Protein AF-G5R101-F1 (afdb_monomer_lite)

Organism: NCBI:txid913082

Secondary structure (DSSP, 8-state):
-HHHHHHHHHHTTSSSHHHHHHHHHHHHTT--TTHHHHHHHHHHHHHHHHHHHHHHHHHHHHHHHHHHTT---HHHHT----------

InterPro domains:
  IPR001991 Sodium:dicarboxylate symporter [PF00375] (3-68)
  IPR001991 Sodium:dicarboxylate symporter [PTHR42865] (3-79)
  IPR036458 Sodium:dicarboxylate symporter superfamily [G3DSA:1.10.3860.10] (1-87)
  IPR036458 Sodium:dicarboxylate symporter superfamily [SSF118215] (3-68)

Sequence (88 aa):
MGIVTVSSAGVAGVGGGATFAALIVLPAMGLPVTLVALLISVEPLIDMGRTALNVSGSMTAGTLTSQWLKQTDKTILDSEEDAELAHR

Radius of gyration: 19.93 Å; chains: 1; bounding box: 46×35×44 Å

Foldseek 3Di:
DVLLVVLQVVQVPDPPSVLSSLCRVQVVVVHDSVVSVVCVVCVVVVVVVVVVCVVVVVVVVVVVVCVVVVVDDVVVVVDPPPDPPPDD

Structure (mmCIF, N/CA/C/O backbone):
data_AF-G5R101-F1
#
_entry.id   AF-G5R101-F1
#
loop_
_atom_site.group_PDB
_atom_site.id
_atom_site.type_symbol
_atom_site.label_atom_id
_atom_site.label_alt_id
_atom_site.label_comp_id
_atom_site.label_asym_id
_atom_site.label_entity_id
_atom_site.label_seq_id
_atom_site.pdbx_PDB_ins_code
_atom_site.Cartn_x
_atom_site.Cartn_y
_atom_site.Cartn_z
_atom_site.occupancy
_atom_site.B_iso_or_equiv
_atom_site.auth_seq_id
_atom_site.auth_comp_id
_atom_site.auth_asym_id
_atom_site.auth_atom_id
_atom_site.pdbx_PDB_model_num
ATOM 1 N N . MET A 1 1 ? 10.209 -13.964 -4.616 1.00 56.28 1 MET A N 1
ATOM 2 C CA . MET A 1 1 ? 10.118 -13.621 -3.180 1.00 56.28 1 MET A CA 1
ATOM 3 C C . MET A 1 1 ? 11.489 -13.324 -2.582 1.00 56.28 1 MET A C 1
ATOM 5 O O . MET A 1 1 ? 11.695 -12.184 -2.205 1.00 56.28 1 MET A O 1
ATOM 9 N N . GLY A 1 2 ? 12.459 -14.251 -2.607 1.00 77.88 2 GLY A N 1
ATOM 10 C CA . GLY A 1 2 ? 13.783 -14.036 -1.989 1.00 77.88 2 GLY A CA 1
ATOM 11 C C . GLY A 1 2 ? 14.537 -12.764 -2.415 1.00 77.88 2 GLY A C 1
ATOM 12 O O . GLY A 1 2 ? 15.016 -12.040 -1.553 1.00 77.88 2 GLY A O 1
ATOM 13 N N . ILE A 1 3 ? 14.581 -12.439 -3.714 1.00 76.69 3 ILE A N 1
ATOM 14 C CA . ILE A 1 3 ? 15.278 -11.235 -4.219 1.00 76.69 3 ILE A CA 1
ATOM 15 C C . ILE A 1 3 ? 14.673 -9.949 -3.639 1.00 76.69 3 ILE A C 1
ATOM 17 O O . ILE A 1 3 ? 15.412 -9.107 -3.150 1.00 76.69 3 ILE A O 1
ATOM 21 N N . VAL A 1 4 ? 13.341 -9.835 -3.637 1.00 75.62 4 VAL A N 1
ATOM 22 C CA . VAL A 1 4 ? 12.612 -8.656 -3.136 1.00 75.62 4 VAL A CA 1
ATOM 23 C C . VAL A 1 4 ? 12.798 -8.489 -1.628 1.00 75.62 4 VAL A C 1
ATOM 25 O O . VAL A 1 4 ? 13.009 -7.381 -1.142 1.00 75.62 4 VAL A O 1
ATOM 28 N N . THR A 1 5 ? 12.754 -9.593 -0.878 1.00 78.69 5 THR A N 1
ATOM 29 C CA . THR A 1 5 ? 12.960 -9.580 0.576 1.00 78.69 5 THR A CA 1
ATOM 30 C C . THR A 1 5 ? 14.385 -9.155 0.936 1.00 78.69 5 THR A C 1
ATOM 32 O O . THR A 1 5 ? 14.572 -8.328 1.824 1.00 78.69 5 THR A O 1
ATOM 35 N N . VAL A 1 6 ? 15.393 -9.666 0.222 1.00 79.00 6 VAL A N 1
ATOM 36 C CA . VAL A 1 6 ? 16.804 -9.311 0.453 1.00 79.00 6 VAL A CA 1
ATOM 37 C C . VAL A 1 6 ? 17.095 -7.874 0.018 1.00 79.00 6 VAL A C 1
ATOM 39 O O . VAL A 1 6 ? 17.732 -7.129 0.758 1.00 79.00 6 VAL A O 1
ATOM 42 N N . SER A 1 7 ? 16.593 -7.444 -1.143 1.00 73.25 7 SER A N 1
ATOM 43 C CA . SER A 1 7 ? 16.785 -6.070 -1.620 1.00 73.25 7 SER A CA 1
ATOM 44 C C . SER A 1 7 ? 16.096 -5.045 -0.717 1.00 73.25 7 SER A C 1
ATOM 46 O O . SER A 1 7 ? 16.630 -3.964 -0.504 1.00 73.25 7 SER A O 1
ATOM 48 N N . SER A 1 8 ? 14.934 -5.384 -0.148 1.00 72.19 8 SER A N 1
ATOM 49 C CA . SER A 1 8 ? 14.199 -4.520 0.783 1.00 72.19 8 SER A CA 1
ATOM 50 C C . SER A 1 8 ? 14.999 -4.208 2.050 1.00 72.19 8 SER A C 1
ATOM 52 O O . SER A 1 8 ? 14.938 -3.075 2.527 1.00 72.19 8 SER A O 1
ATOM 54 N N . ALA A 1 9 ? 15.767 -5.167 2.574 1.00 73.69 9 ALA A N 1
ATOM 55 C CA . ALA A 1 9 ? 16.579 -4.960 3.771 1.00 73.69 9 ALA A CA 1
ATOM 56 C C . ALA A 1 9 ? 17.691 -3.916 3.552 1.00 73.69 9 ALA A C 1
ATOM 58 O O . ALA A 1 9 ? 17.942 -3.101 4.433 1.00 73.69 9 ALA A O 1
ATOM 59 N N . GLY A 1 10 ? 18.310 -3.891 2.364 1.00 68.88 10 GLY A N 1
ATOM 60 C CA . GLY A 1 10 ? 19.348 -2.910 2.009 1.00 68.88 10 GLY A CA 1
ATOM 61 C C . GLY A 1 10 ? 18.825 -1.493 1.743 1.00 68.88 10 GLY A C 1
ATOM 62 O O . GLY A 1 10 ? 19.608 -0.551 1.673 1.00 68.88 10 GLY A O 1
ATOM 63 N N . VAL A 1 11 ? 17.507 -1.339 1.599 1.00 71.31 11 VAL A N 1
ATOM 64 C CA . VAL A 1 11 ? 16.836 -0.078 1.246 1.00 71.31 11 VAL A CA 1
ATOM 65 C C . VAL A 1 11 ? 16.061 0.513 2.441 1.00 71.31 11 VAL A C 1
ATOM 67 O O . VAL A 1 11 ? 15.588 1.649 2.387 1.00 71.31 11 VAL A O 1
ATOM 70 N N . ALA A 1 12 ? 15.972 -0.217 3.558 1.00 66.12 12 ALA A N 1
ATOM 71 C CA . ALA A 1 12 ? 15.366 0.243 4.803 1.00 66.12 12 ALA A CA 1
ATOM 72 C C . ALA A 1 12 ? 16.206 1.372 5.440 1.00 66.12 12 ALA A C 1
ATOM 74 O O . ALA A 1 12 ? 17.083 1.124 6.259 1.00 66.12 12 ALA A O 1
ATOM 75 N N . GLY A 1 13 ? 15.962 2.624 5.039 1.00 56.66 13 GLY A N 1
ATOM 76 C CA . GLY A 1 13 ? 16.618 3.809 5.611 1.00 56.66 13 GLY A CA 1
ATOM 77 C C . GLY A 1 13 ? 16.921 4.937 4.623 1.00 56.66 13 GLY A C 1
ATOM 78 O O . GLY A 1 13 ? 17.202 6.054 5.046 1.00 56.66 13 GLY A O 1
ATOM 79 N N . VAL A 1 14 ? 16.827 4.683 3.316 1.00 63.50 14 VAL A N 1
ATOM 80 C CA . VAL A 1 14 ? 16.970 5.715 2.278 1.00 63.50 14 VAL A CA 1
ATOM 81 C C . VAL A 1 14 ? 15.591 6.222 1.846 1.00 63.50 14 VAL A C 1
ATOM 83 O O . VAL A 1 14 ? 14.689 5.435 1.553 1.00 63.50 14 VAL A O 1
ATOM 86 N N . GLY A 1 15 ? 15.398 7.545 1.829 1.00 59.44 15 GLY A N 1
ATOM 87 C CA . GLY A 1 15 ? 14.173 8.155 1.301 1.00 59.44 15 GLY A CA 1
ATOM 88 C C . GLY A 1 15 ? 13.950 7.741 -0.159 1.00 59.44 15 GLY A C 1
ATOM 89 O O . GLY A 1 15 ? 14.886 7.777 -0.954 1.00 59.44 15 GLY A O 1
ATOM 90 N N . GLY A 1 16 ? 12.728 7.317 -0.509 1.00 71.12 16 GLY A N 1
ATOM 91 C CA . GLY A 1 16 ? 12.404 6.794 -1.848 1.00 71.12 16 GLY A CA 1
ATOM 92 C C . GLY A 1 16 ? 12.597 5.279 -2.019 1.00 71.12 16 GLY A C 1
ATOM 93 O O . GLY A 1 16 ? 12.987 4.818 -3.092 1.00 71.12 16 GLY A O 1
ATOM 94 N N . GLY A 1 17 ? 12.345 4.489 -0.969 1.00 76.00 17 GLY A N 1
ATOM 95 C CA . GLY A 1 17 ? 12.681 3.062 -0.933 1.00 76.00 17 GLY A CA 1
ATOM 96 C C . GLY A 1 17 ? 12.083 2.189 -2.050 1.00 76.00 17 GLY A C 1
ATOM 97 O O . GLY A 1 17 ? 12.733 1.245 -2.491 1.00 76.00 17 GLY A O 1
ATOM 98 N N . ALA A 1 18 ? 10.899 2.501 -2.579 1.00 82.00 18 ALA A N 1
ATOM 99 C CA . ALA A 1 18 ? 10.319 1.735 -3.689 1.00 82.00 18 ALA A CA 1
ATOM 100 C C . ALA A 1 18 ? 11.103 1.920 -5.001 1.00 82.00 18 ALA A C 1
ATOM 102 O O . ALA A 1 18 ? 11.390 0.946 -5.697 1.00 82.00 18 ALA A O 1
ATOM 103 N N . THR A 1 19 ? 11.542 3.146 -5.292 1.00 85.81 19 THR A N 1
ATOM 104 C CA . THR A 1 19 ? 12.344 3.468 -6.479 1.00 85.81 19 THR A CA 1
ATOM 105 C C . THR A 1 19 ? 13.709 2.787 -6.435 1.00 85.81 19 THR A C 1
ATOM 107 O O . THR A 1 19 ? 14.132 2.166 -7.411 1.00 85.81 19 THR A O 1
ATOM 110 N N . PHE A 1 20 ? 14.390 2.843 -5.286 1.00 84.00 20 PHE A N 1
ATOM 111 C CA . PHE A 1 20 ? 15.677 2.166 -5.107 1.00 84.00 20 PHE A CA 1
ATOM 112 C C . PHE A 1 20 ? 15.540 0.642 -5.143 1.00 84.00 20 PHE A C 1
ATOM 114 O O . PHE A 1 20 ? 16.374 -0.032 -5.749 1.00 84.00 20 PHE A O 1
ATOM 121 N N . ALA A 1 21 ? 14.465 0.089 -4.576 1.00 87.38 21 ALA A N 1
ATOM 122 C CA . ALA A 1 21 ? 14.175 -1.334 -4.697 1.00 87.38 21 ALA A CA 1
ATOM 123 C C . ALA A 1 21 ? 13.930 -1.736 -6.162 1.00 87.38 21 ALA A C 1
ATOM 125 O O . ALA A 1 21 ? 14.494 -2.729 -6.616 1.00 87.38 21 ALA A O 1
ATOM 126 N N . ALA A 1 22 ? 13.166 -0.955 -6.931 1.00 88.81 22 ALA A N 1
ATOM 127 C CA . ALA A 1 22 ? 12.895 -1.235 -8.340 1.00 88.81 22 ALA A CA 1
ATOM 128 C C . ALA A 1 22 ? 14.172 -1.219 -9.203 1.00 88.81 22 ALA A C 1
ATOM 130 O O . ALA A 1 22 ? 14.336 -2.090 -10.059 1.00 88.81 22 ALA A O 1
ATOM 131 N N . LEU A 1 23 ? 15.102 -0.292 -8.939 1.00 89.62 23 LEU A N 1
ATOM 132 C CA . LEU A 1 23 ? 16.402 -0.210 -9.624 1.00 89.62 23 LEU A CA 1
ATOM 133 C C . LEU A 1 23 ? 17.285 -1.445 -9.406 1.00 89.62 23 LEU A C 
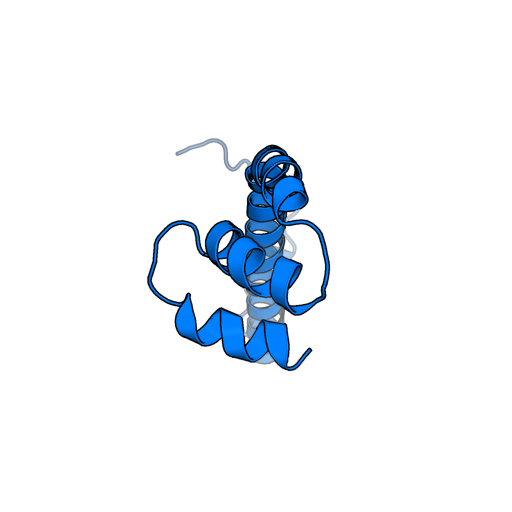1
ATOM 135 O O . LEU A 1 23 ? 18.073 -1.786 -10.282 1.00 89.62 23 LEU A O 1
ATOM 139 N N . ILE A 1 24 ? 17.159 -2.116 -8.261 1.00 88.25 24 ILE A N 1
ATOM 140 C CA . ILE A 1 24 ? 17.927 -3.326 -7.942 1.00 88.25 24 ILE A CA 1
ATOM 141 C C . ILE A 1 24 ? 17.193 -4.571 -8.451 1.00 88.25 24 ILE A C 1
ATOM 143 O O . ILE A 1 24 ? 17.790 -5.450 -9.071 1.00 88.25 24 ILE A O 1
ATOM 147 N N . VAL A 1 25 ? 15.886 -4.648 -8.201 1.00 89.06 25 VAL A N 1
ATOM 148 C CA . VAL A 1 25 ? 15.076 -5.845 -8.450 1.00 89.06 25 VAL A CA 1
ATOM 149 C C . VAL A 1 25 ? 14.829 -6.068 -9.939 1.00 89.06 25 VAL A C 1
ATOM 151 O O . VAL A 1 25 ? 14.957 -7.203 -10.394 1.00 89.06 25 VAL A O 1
* * * * * * * * *
The reply should consist solely of the lines above from the one that has "ATOM 36 C CA" through the one that has "ATOM 79 N N", reproduced exactly.

ATOM 36 C CA . VAL A 1 6 ? 16.804 -9.311 0.453 1.00 79.00 6 VAL A CA 1
ATOM 37 C C . VAL A 1 6 ? 17.095 -7.874 0.018 1.00 79.00 6 VAL A C 1
ATOM 39 O O . VAL A 1 6 ? 17.732 -7.129 0.758 1.00 79.00 6 VAL A O 1
ATOM 42 N N . SER A 1 7 ? 16.593 -7.444 -1.143 1.00 73.25 7 SER A N 1
ATOM 43 C CA . SER A 1 7 ? 16.785 -6.070 -1.620 1.00 73.25 7 SER A CA 1
ATOM 44 C C . SER A 1 7 ? 16.096 -5.045 -0.717 1.00 73.25 7 SER A C 1
ATOM 46 O O . SER A 1 7 ? 16.630 -3.964 -0.504 1.00 73.25 7 SER A O 1
ATOM 48 N N . SER A 1 8 ? 14.934 -5.384 -0.148 1.00 72.19 8 SER A N 1
ATOM 49 C CA . SER A 1 8 ? 14.199 -4.520 0.783 1.00 72.19 8 SER A CA 1
ATOM 50 C C . SER A 1 8 ? 14.999 -4.208 2.050 1.00 72.19 8 SER A C 1
ATOM 52 O O . SER A 1 8 ? 14.938 -3.075 2.527 1.00 72.19 8 SER A O 1
ATOM 54 N N . ALA A 1 9 ? 15.767 -5.167 2.574 1.00 73.69 9 ALA A N 1
ATOM 55 C CA . ALA A 1 9 ? 16.579 -4.960 3.771 1.00 73.69 9 ALA A CA 1
ATOM 56 C C . ALA A 1 9 ? 17.691 -3.916 3.552 1.00 73.69 9 ALA A C 1
ATOM 58 O O . ALA A 1 9 ? 17.942 -3.101 4.433 1.00 73.69 9 ALA A O 1
ATOM 59 N N . GLY A 1 10 ? 18.310 -3.891 2.364 1.00 68.88 10 GLY A N 1
ATOM 60 C CA . GLY A 1 10 ? 19.348 -2.910 2.009 1.00 68.88 10 GLY A CA 1
ATOM 61 C C . GLY A 1 10 ? 18.825 -1.493 1.743 1.00 68.88 10 GLY A C 1
ATOM 62 O O . GLY A 1 10 ? 19.608 -0.551 1.673 1.00 68.88 10 GLY A O 1
ATOM 63 N N . VAL A 1 11 ? 17.507 -1.339 1.599 1.00 71.31 11 VAL A N 1
ATOM 64 C CA . VAL A 1 11 ? 16.836 -0.078 1.246 1.00 71.31 11 VAL A CA 1
ATOM 65 C C . VAL A 1 11 ? 16.061 0.513 2.441 1.00 71.31 11 VAL A C 1
ATOM 67 O O . VAL A 1 11 ? 15.588 1.649 2.387 1.00 71.31 11 VAL A O 1
ATOM 70 N N . ALA A 1 12 ? 15.972 -0.217 3.558 1.00 66.12 12 ALA A N 1
ATOM 71 C CA . ALA A 1 12 ? 15.366 0.243 4.803 1.00 66.12 12 ALA A CA 1
ATOM 72 C C . ALA A 1 12 ? 16.206 1.372 5.440 1.00 66.12 12 ALA A C 1
ATOM 74 O O . ALA A 1 12 ? 17.083 1.124 6.259 1.00 66.12 12 ALA A O 1
ATOM 75 N N . GLY A 1 13 ? 15.962 2.624 5.039 1.00 56.66 13 GLY A N 1
ATOM 76 C CA . GLY A 1 13 ? 16.618 3.809 5.611 1.00 56.66 13 GLY A CA 1
ATOM 77 C C . GLY A 1 13 ? 16.921 4.937 4.623 1.00 56.66 13 GLY A C 1
ATOM 78 O O . GLY A 1 13 ? 17.202 6.054 5.046 1.00 56.66 13 GLY A O 1
ATOM 79 N N . VAL A 1 14 ? 16.827 4.683 3.316 1.00 63.50 14 VAL A N 1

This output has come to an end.